Above all, they should encourage people to grow food and prepare themselves in strength for all these impending disasters they keep warning us about. Leave the NAIS for those it benefits — the corporate farms who depend on international exports — and let us small-scale farmers and backyard chicken-keepers feed ourselves and our communities!

There are many groups that oppose the NAIS. A good site is NoNAIS.org.
Lori Perry, Blue Heron Farms, Watsonville


"Police! Drop That Fungus!" Cityside, 3/22

It's not about hunger; it's all about greed
Tell Charlie Hallowell to go buy his gourmet mushrooms from a local wholesaler, like other restaurant owners do, and stop poaching them from public lands. There are many good reasons to not allow mushroom hunting in the Regional Parks, and his attitude — "Hallowell ... would go mushroom hunting everyday if he could" — is a prime example of why a prohibition is necessary.

The parks are for all to enjoy, not for the greedy few to strip-mine so they can sell nature's treasures back to us for personal profit. Even if you're just picking mushrooms for personal consumption, you're a negative force in the parks. The animals and microorganisms that would have fed on those mushrooms just got cheated out of a meal. The next hiker or photographer who comes along that trail is denied the breath-catching sight of the bright yellow and orange convoluted shapes against the dark leaf litter. My naturalist friend who brings student groups to the parks is left with holes in the ground where the mushroom clusters used to be. This is not about subsistence or access to food — none of these mushroom hunters is hurting for calories. This is about acquisitiveness, pure and simple. This is about greed.
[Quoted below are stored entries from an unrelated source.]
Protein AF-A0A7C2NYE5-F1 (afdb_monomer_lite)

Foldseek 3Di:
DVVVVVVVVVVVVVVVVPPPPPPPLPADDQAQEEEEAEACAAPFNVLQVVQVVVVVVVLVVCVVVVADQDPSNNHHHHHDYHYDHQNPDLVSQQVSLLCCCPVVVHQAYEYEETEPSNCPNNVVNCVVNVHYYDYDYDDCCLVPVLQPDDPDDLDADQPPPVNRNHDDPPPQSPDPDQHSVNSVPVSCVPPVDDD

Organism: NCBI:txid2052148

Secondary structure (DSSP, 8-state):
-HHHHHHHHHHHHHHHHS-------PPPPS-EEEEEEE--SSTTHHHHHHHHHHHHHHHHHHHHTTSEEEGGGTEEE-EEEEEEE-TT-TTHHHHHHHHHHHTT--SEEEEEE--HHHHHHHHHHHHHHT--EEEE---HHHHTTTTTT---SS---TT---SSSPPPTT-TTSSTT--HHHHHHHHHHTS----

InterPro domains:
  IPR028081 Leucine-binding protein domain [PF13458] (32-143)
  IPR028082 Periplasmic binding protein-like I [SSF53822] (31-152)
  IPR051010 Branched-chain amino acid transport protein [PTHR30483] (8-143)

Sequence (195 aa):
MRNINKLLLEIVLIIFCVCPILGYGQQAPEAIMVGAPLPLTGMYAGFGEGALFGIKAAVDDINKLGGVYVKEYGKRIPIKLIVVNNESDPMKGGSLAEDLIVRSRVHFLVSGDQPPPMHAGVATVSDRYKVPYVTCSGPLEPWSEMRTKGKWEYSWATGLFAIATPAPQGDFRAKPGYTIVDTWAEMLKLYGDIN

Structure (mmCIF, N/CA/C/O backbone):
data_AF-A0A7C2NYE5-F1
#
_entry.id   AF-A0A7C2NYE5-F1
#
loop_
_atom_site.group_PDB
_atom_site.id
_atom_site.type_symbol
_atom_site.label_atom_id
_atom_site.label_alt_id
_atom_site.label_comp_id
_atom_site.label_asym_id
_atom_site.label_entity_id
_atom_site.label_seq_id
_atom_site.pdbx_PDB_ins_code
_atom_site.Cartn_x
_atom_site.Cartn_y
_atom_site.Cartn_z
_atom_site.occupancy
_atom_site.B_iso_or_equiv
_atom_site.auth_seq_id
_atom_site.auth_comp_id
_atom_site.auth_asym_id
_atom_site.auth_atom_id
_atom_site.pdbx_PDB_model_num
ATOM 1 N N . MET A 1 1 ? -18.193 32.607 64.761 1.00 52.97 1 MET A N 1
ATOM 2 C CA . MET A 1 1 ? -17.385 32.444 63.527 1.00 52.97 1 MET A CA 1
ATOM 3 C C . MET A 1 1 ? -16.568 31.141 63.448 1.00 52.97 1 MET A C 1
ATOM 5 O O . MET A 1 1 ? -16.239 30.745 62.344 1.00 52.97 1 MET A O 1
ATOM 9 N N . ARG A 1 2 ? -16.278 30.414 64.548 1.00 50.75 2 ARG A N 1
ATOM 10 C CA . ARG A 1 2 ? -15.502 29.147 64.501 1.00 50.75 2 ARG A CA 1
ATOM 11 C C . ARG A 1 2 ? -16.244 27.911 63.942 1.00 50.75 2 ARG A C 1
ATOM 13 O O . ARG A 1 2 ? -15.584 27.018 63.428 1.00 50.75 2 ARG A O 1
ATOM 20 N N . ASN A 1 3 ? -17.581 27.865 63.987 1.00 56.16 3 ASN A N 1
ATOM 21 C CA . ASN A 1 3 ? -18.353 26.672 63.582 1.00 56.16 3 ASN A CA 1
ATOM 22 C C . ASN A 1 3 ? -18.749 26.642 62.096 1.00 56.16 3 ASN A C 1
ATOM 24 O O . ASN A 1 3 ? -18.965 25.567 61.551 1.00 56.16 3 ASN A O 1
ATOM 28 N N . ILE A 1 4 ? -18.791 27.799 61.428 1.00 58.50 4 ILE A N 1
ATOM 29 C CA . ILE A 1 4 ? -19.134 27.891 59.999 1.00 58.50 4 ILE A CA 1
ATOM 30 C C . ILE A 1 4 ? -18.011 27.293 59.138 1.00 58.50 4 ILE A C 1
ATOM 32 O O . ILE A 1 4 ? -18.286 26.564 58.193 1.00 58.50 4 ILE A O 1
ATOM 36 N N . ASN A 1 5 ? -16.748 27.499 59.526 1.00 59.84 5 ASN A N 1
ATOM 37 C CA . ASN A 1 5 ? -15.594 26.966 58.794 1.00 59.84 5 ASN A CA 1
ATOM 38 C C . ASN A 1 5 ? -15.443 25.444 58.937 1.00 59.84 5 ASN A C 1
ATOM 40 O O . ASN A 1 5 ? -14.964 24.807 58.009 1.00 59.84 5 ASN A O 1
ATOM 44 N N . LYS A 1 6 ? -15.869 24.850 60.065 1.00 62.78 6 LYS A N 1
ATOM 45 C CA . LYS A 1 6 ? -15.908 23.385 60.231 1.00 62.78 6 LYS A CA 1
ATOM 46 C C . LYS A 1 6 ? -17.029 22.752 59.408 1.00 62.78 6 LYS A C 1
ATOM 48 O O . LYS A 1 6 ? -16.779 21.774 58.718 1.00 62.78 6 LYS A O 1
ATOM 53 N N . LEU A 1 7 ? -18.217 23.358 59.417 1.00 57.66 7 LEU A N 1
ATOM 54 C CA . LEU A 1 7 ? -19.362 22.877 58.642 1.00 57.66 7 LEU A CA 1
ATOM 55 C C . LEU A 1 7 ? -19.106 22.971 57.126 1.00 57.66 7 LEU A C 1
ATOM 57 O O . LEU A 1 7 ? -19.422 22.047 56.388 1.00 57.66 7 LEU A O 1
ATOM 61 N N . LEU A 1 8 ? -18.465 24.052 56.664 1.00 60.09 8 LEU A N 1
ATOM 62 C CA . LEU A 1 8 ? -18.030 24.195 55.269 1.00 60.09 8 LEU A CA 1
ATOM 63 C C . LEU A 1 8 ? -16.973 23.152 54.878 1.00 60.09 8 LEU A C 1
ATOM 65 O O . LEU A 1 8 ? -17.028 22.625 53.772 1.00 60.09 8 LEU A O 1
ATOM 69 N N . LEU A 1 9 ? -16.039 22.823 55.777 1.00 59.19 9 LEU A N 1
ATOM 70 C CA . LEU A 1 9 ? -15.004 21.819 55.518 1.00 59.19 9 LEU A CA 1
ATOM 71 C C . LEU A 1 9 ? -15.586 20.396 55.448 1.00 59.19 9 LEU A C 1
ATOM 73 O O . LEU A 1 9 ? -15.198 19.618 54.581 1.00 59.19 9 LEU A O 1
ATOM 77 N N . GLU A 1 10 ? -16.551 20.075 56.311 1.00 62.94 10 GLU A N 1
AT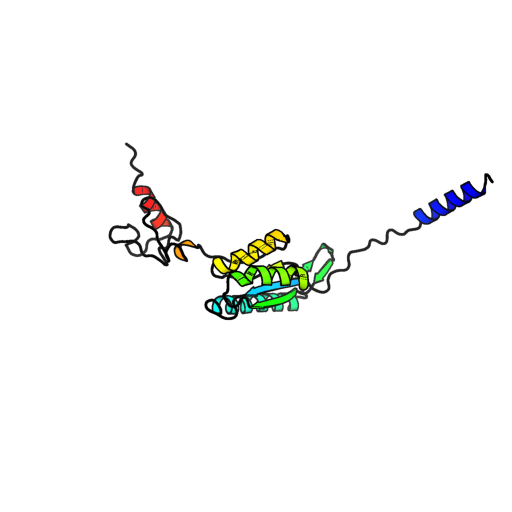OM 78 C CA . GLU A 1 10 ? -17.254 18.785 56.309 1.00 62.94 10 GLU A CA 1
ATOM 79 C C . GLU A 1 10 ? -18.156 18.621 55.074 1.00 62.94 10 GLU A C 1
ATOM 81 O O . GLU A 1 10 ? -18.168 17.555 54.462 1.00 62.94 10 GLU A O 1
ATOM 86 N N . ILE A 1 11 ? -18.835 19.686 54.631 1.00 61.78 11 ILE A N 1
ATOM 87 C CA . ILE A 1 11 ? -19.643 19.671 53.399 1.00 61.78 11 ILE A CA 1
ATOM 88 C C . ILE A 1 11 ? -18.757 19.495 52.153 1.00 61.78 11 ILE A C 1
ATOM 90 O O . ILE A 1 11 ? -19.106 18.723 51.260 1.00 61.78 11 ILE A O 1
ATOM 94 N N . VAL A 1 12 ? -17.587 20.143 52.096 1.00 61.91 12 VAL A N 1
ATOM 95 C CA . VAL A 1 12 ? -16.620 19.972 50.992 1.00 61.91 12 VAL A CA 1
ATOM 96 C C . VAL A 1 12 ? -16.054 18.546 50.956 1.00 61.91 12 VAL A C 1
ATOM 98 O O . VAL A 1 12 ? -15.921 17.971 49.877 1.00 61.91 12 VAL A O 1
ATOM 101 N N . LEU A 1 13 ? -15.786 17.941 52.118 1.00 58.00 13 LEU A N 1
ATOM 102 C CA . LEU A 1 13 ? -15.342 16.545 52.223 1.00 58.00 13 LEU A CA 1
ATOM 103 C C . LEU A 1 13 ? -16.421 15.546 51.775 1.00 58.00 13 LEU A C 1
ATOM 105 O O . LEU A 1 13 ? -16.095 14.558 51.121 1.00 58.00 13 LEU A O 1
ATOM 109 N N . ILE A 1 14 ? -17.699 15.819 52.050 1.00 57.84 14 ILE A N 1
ATOM 110 C CA . ILE A 1 14 ? -18.821 14.980 51.598 1.00 57.84 14 ILE A CA 1
ATOM 111 C C . ILE A 1 14 ? -19.032 15.100 50.078 1.00 57.84 14 ILE A C 1
ATOM 113 O O . ILE A 1 14 ? -19.253 14.089 49.415 1.00 57.84 14 ILE A O 1
ATOM 117 N N . ILE A 1 15 ? -18.876 16.293 49.492 1.00 56.19 15 ILE A N 1
ATOM 118 C CA . ILE A 1 15 ? -18.957 16.488 48.030 1.00 56.19 15 ILE A CA 1
ATOM 119 C C . ILE A 1 15 ? -17.817 15.752 47.302 1.00 56.19 15 ILE A C 1
ATOM 121 O O . ILE A 1 15 ? -18.035 15.198 46.226 1.00 56.19 15 ILE A O 1
ATOM 125 N N . PHE A 1 16 ? -1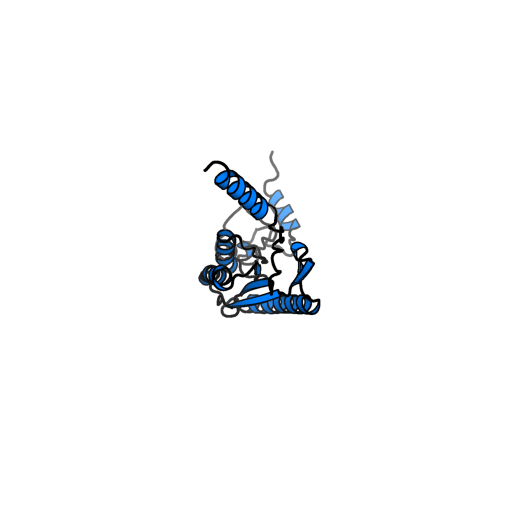6.624 15.673 47.901 1.00 52.88 16 PHE A N 1
ATOM 126 C CA . PHE A 1 16 ? -15.496 14.931 47.326 1.00 52.88 16 PHE A CA 1
ATOM 127 C C . PHE A 1 16 ? -15.622 13.403 47.489 1.00 52.88 16 PHE A C 1
ATOM 129 O O . PHE A 1 16 ? -15.048 12.656 46.701 1.00 52.88 16 PHE A O 1
ATOM 136 N N . CYS A 1 17 ? -16.383 12.926 48.481 1.00 53.22 17 CYS A N 1
ATOM 137 C CA . CYS A 1 17 ? -16.530 11.497 48.784 1.00 53.22 17 CYS A CA 1
ATOM 138 C C . CYS A 1 17 ? -17.719 10.828 48.063 1.00 53.22 17 CYS A C 1
ATOM 140 O O . CYS A 1 17 ? -17.754 9.606 47.946 1.00 53.22 17 CYS A O 1
ATOM 142 N N . VAL A 1 18 ? -18.677 11.609 47.544 1.00 52.34 18 VAL A N 1
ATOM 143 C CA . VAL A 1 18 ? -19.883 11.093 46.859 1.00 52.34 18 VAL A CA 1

Your writer compares the Regional Parks to Alaska, which allows subsistence rights on public lands, yet fails to point out that the Bay Area alone has more than ten times the population of the entire state of Alaska, and several thousand times the population density. What if even a fraction of these folks decide to head up to the hills and cut down their own Christmas tree next December, or haul off some leaf litter to mulch their gardens, or bag a few quail for a Saturday dinner? Clearly, if the parks are to survive for the benefit of the many, they must be protected from the greed of the few. I am grateful to our Park District police for doing their job citing poachers. Your article was an irresponsible glorification of mushroom thievery, which will probably make their job harder.
Anna Griffin, Oakland


"Hyphy vs. Thizzin'," Close 2 tha Edge, 11/22

Hyphy is a style, thizzin' is a drug
Man, first off, "hyphy" is just the bay's way of becoming popular on a national level; notice how everyone keeps saying "It's just like crunk." U know why, because every record that screams crunk all the time goes plat. The bay just wants a piece of that so they are exploiting a single word to sell CDs. The "hyphy" sound is characterized by hella up-tempo beats usually wit all kinds of high-pitched sounds rolled in.

Second (this is what really pissed me off) I knew Mac Dre and I know Mistah F.A.B & Keak da Sneak and I'll tell u what "thizzin'" is. Since back in the day (late '90s) Mac Dre had been calling rollin' on E "thizzin" or "g'tting' his thizz on." Not one time ever have I heard anyone say "This song is thizzin." U know why? Because saying "This song is on E" doesn't make any sense, dummy! Dre would call up and say "U got them thizzles?" (E pills) he even said "thizz," "thizzin," and "thizzles" on wax repeatedly over the years you would be hard pressed 2 find a song where he doesn't mention "thizzing." And let me tell you when he said "thizz" it had nothing to do with a musical sound and it still doesn't. It is drugs, beezie! The word "thizz" didn't coincide with the rise in E use among teens. It started it in the bay area. Give a fallen soldier some credit. It ain't a battle of any kind between "hyphy" and "thizzin" because "thizz" is a drug & the name of Mac Dre's record label, not a musical style.
D.J. eez da Cookymonsta, San Ro Killafoonia (aka D. Jayson, San Leandro)


Clarification
April 12's Bottom Feeder mistakenly appeared to suggest that the Zagat restaurant guide criticized the decor of the Everett & Jones Barbeque at Jack London Square. The guide actually held out the Jack London space as a notable exception to the BBQ chain's other locations, which it described as "seedy."